▶ **EXERCISE GOAL**:
Starting at the first line of the entries below, output every line exactly, up to and including the line with "ATOM 18 C CA".

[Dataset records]
-----

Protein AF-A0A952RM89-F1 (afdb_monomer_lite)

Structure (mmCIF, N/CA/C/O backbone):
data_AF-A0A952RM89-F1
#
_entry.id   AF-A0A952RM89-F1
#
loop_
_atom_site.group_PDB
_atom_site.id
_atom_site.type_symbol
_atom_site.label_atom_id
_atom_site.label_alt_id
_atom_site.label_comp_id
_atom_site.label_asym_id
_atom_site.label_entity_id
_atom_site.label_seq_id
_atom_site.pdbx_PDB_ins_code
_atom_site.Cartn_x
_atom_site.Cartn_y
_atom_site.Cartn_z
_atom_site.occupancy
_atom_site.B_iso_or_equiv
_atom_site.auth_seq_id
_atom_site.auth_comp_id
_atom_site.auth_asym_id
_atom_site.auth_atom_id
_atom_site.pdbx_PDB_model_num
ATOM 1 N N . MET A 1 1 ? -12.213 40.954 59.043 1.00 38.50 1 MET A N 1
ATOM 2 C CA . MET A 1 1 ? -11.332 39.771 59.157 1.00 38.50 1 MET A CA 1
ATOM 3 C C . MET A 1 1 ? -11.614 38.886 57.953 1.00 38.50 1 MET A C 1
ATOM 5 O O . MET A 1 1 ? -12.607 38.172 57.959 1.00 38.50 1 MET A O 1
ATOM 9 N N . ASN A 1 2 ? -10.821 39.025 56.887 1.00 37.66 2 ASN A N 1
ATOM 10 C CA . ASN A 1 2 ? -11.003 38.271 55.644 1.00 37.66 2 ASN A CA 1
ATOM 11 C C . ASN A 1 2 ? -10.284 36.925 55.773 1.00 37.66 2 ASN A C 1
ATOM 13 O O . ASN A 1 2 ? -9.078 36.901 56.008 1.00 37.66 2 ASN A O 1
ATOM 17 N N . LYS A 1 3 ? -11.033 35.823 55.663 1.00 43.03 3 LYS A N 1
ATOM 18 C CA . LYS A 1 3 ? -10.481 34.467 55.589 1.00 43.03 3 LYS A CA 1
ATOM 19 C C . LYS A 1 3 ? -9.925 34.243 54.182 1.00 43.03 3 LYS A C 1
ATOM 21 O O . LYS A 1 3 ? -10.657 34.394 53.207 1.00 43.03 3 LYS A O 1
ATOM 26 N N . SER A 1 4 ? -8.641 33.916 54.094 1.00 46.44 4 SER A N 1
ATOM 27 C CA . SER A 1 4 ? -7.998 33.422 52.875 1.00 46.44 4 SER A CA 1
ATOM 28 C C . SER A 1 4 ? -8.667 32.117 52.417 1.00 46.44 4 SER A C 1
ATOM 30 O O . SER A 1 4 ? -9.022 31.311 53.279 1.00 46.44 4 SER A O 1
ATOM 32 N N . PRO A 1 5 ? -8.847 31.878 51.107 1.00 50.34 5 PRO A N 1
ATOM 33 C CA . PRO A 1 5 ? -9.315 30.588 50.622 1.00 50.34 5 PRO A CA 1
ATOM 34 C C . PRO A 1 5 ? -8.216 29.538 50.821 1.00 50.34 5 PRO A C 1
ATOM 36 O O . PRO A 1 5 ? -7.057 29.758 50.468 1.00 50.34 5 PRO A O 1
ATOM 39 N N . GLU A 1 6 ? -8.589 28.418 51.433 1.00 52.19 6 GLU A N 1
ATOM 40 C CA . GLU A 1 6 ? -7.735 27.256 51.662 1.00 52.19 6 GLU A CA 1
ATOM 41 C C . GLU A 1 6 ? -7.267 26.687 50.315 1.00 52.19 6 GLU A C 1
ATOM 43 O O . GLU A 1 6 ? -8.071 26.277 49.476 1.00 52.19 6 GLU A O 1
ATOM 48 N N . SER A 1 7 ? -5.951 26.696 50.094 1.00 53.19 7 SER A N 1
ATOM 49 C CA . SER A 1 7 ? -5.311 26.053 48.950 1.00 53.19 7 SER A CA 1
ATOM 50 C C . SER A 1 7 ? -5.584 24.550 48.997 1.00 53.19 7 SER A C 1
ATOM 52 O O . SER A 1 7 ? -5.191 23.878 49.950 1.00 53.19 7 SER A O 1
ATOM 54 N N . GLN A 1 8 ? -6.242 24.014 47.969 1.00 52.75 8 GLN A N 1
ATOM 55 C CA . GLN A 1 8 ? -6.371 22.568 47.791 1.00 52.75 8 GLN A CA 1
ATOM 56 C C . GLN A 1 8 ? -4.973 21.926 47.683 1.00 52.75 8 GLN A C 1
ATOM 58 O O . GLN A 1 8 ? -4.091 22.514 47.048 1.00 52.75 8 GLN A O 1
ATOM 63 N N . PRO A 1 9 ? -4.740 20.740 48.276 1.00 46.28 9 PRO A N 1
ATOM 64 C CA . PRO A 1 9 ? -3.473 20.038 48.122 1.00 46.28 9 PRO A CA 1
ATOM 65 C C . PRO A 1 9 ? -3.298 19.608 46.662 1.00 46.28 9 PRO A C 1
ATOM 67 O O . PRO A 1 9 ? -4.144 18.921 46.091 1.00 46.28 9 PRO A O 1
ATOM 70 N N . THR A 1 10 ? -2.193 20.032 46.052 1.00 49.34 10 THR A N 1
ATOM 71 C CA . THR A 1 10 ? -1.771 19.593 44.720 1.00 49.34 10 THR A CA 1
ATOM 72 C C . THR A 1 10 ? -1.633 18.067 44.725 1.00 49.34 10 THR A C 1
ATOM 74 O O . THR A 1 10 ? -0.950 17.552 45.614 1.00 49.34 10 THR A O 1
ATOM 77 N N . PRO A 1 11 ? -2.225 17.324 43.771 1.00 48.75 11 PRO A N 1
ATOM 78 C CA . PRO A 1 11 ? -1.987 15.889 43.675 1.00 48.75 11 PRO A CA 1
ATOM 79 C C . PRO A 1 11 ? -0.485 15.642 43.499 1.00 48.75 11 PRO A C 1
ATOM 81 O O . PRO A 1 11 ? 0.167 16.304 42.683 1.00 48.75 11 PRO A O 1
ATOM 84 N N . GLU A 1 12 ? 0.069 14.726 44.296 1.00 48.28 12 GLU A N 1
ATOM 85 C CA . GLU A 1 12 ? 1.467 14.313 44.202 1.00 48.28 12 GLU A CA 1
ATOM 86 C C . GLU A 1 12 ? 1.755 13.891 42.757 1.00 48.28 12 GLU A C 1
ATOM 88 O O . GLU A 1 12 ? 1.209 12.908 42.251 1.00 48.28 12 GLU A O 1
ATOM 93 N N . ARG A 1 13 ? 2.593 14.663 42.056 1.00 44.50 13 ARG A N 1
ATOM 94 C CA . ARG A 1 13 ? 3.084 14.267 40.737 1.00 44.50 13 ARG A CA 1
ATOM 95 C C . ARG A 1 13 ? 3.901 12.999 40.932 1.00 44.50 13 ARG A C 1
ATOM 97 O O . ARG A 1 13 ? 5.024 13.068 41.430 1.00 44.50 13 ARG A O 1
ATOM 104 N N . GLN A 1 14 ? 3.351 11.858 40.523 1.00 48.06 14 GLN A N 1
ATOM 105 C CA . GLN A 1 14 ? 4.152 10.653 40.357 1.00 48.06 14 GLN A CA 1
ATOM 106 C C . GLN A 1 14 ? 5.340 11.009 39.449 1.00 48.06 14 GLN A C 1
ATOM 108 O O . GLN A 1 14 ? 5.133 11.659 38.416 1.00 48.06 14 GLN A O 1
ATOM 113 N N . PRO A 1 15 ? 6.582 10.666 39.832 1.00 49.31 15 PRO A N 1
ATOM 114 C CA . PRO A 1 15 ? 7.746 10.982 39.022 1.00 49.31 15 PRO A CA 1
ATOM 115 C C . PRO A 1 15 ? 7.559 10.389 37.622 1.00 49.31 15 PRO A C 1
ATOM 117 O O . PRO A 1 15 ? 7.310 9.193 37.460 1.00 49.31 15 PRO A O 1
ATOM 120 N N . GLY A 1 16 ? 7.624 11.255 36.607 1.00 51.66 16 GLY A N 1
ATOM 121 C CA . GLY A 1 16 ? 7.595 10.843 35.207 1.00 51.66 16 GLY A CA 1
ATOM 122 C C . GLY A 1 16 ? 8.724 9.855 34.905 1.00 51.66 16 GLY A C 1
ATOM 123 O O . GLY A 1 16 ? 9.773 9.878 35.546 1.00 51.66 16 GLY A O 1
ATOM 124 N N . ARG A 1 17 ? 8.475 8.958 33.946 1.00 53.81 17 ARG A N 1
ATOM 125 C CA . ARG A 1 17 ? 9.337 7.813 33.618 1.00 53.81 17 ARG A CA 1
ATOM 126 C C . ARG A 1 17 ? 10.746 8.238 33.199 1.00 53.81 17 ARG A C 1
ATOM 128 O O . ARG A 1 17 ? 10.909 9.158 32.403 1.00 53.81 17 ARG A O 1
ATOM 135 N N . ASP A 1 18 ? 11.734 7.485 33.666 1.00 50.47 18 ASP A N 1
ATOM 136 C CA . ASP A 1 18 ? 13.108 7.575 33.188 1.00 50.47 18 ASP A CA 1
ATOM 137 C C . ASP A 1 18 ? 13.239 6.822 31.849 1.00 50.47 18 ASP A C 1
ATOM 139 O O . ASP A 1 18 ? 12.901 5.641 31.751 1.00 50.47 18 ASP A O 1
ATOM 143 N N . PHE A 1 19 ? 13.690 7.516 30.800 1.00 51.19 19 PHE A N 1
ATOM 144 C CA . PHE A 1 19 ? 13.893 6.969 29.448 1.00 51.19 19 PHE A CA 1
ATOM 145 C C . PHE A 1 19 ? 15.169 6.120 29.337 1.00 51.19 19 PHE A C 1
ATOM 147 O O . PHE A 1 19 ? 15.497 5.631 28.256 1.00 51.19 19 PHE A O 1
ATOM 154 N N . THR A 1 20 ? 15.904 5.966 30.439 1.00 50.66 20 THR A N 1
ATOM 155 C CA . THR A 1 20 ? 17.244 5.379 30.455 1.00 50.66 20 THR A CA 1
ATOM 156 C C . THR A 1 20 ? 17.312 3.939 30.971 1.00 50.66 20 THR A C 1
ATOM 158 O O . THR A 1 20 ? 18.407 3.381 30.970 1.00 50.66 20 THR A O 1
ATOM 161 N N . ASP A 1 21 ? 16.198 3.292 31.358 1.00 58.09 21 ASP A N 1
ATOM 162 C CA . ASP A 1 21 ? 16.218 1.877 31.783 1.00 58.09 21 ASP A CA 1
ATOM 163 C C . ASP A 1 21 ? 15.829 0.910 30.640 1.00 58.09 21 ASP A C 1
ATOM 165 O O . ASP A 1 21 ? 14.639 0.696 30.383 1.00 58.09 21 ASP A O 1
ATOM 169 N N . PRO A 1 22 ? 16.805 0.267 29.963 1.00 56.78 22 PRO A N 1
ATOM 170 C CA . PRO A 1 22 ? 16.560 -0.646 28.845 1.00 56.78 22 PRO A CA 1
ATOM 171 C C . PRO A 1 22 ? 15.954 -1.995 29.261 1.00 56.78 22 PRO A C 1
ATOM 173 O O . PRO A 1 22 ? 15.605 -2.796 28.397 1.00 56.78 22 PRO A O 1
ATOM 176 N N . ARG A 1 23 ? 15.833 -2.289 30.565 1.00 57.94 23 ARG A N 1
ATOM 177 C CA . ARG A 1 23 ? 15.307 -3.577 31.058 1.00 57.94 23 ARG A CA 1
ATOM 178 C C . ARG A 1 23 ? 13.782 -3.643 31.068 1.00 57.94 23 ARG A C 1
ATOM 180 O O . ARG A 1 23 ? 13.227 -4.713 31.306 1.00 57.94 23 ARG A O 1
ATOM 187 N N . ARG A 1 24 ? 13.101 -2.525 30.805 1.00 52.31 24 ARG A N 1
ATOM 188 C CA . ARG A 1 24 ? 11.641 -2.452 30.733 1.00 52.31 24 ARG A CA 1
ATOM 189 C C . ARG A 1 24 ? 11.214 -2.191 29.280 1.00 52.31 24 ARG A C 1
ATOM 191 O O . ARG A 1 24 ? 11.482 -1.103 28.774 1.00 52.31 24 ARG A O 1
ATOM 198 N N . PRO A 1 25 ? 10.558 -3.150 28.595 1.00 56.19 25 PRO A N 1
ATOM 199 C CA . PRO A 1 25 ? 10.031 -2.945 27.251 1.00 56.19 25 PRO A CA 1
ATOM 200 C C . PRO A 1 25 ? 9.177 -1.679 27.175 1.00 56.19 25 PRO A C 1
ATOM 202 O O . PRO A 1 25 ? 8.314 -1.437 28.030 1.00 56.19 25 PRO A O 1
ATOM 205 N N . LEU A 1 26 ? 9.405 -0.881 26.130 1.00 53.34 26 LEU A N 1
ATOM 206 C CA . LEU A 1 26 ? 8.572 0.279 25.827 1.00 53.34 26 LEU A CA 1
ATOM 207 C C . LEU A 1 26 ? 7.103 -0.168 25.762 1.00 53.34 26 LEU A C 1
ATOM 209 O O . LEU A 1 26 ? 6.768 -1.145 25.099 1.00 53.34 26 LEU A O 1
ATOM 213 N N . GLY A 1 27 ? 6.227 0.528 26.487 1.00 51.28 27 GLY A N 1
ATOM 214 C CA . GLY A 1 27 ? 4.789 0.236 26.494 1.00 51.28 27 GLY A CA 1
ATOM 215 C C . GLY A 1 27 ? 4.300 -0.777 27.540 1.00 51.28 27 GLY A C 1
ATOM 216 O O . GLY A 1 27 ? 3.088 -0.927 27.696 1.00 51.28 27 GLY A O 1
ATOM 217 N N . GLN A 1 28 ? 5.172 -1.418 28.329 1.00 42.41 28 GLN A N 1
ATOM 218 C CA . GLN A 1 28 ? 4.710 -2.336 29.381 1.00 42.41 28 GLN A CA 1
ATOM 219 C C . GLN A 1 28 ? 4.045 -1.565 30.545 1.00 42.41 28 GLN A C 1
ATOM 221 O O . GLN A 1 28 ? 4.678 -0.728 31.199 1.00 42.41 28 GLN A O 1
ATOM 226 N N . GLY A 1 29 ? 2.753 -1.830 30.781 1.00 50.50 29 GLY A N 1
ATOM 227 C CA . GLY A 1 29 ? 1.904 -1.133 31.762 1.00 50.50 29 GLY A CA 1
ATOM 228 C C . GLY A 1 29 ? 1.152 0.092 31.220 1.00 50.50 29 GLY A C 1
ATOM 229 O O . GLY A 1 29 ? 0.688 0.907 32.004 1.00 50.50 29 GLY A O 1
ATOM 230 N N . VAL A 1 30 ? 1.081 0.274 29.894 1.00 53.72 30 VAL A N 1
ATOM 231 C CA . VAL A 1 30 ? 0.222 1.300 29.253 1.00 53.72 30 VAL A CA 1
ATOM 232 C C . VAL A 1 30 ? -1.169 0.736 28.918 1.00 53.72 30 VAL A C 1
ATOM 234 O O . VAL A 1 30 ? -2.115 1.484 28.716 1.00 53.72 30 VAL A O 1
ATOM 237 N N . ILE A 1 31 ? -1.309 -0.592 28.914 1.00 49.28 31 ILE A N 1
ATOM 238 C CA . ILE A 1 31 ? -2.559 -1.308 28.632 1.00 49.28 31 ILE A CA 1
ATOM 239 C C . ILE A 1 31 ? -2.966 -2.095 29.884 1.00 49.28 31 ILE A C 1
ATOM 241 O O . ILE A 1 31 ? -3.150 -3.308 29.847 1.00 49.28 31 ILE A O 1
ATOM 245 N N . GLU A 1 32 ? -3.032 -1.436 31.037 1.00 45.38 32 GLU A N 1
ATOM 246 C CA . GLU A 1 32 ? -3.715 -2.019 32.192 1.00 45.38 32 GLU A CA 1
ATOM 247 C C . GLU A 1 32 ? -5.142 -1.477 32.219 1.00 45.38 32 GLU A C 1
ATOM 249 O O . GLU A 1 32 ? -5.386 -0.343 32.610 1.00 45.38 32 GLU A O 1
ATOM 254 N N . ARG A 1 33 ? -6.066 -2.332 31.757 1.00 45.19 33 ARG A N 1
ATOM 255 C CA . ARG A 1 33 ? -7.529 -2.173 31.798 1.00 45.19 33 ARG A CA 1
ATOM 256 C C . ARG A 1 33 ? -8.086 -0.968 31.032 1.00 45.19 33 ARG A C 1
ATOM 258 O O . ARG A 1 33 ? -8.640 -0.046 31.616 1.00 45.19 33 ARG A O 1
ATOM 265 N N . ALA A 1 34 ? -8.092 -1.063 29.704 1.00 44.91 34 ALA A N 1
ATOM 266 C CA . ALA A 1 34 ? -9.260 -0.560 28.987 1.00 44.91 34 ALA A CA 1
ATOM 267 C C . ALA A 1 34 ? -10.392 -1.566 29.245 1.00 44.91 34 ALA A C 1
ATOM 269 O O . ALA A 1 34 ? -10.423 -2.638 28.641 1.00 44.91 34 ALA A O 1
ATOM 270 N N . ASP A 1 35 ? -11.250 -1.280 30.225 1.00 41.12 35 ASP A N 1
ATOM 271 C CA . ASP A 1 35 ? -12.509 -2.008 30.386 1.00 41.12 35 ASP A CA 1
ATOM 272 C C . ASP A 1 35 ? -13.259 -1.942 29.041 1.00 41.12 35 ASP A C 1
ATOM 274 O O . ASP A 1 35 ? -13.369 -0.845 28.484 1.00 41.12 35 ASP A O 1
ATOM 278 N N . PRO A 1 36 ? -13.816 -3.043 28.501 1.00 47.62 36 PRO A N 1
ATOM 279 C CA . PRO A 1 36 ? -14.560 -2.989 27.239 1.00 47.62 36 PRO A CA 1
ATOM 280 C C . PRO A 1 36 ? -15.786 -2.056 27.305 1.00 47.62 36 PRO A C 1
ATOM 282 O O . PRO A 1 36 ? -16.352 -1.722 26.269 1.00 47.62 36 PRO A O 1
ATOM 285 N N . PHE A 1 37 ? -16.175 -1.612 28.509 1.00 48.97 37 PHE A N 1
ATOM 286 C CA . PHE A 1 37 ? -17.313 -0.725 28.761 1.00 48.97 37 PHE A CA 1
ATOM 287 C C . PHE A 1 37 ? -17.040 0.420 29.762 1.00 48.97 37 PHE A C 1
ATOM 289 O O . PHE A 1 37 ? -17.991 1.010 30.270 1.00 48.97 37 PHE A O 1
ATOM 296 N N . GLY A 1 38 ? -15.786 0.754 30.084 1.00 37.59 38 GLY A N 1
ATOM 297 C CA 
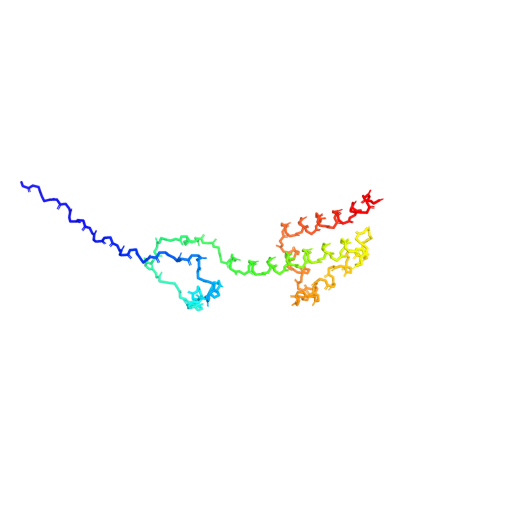. GLY A 1 38 ? -15.479 1.554 31.281 1.00 37.59 38 GLY A CA 1
ATOM 298 C C . GLY A 1 38 ? -14.627 2.792 31.035 1.00 37.59 38 GLY A C 1
ATOM 299 O O . GLY A 1 38 ? -13.414 2.696 30.88
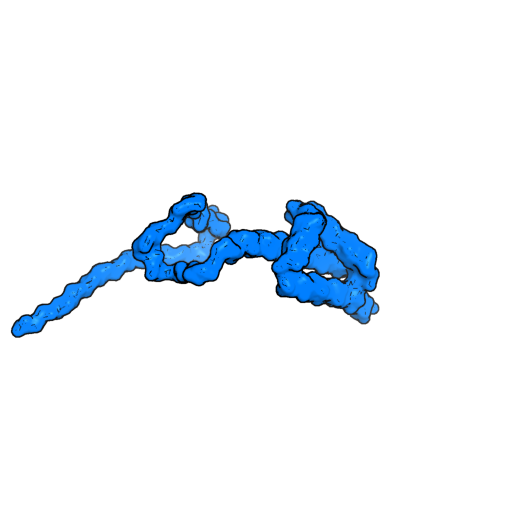5 1.00 37.59 38 GLY A O 1
ATOM 300 N N . GLY A 1 39 ? -15.267 3.959 31.098 1.00 43.12 39 GLY A N 1
ATOM 301 C CA . GLY A 1 39 ? -14.643 5.225 31.474 1.00 43.12 39 GLY A CA 1
ATOM 302 C C . GLY A 1 39 ? -15.492 5.881 32.565 1.00 43.12 39 GLY A C 1
ATOM 303 O O . GLY A 1 39 ? -16.720 5.900 32.457 1.00 43.12 39 GLY A O 1
ATOM 304 N N . ASP A 1 40 ? -14.846 6.362 33.625 1.00 44.03 40 ASP A N 1
ATOM 305 C CA . ASP A 1 40 ? -15.455 7.083 34.746 1.00 44.03 40 ASP A CA 1
ATOM 306 C C . ASP A 1 40 ? -16.289 8.281 34.242 1.00 44.03 40 ASP A C 1
ATOM 308 O O . ASP A 1 40 ? -15.842 9.056 33.396 1.00 44.03 40 ASP A O 1
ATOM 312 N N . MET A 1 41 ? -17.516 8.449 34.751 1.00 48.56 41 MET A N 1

-----

▶ **SOLUTION FOR THIS TASK**:
Protein AF-A0A952RM89-F1 (afdb_monomer_lite)

Structure (mmCIF, N/CA/C/O backbone):
data_AF-A0A952RM89-F1
#
_entry.id   AF-A0A952RM89-F1
#
loop_
_atom_site.group_PDB
_atom_site.id
_atom_site.type_symbol
_atom_site.label_atom_id
_atom_site.label_alt_id
_atom_site.label_comp_id
_atom_site.label_asym_id
_atom_site.label_entity_id
_atom_site.label_seq_id
_atom_site.pdbx_PDB_ins_code
_atom_site.Cartn_x
_atom_site.Cartn_y
_atom_site.Cartn_z
_atom_site.occupancy
_atom_site.B_iso_or_equiv
_atom_site.auth_seq_id
_atom_site.auth_comp_id
_atom_site.auth_asym_id
_atom_site.auth_atom_id
_atom_site.pdbx_PDB_model_num
ATOM 1 N N . MET A 1 1 ? -12.213 40.954 59.043 1.00 38.50 1 MET A N 1
ATOM 2 C CA . MET A 1 1 ? -11.332 39.771 59.157 1.00 38.50 1 MET A CA 1
ATOM 3 C C . MET A 1 1 ? -11.614 38.886 57.953 1.00 38.50 1 MET A C 1
ATOM 5 O O . MET A 1 1 ? -12.607 38.172 57.959 1.00 38.50 1 MET A O 1
ATOM 9 N N . ASN A 1 2 ? -10.821 39.025 56.887 1.00 37.66 2 ASN A N 1
ATOM 10 C CA . ASN A 1 2 ? -11.003 38.271 55.644 1.00 37.66 2 ASN A CA 1
ATOM 11 C C . ASN A 1 2 ? -10.284 36.925 55.773 1.00 37.66 2 ASN A C 1
ATOM 13 O O . ASN A 1 2 ? -9.078 36.901 56.008 1.00 37.66 2 ASN A O 1
ATOM 17 N N . LYS A 1 3 ? -11.033 35.823 55.663 1.00 43.03 3 LYS A N 1
ATOM 18 C CA . LYS A 1 3 ? -10.481 34.467 55.589 1.00 43.03 3 LYS A CA 1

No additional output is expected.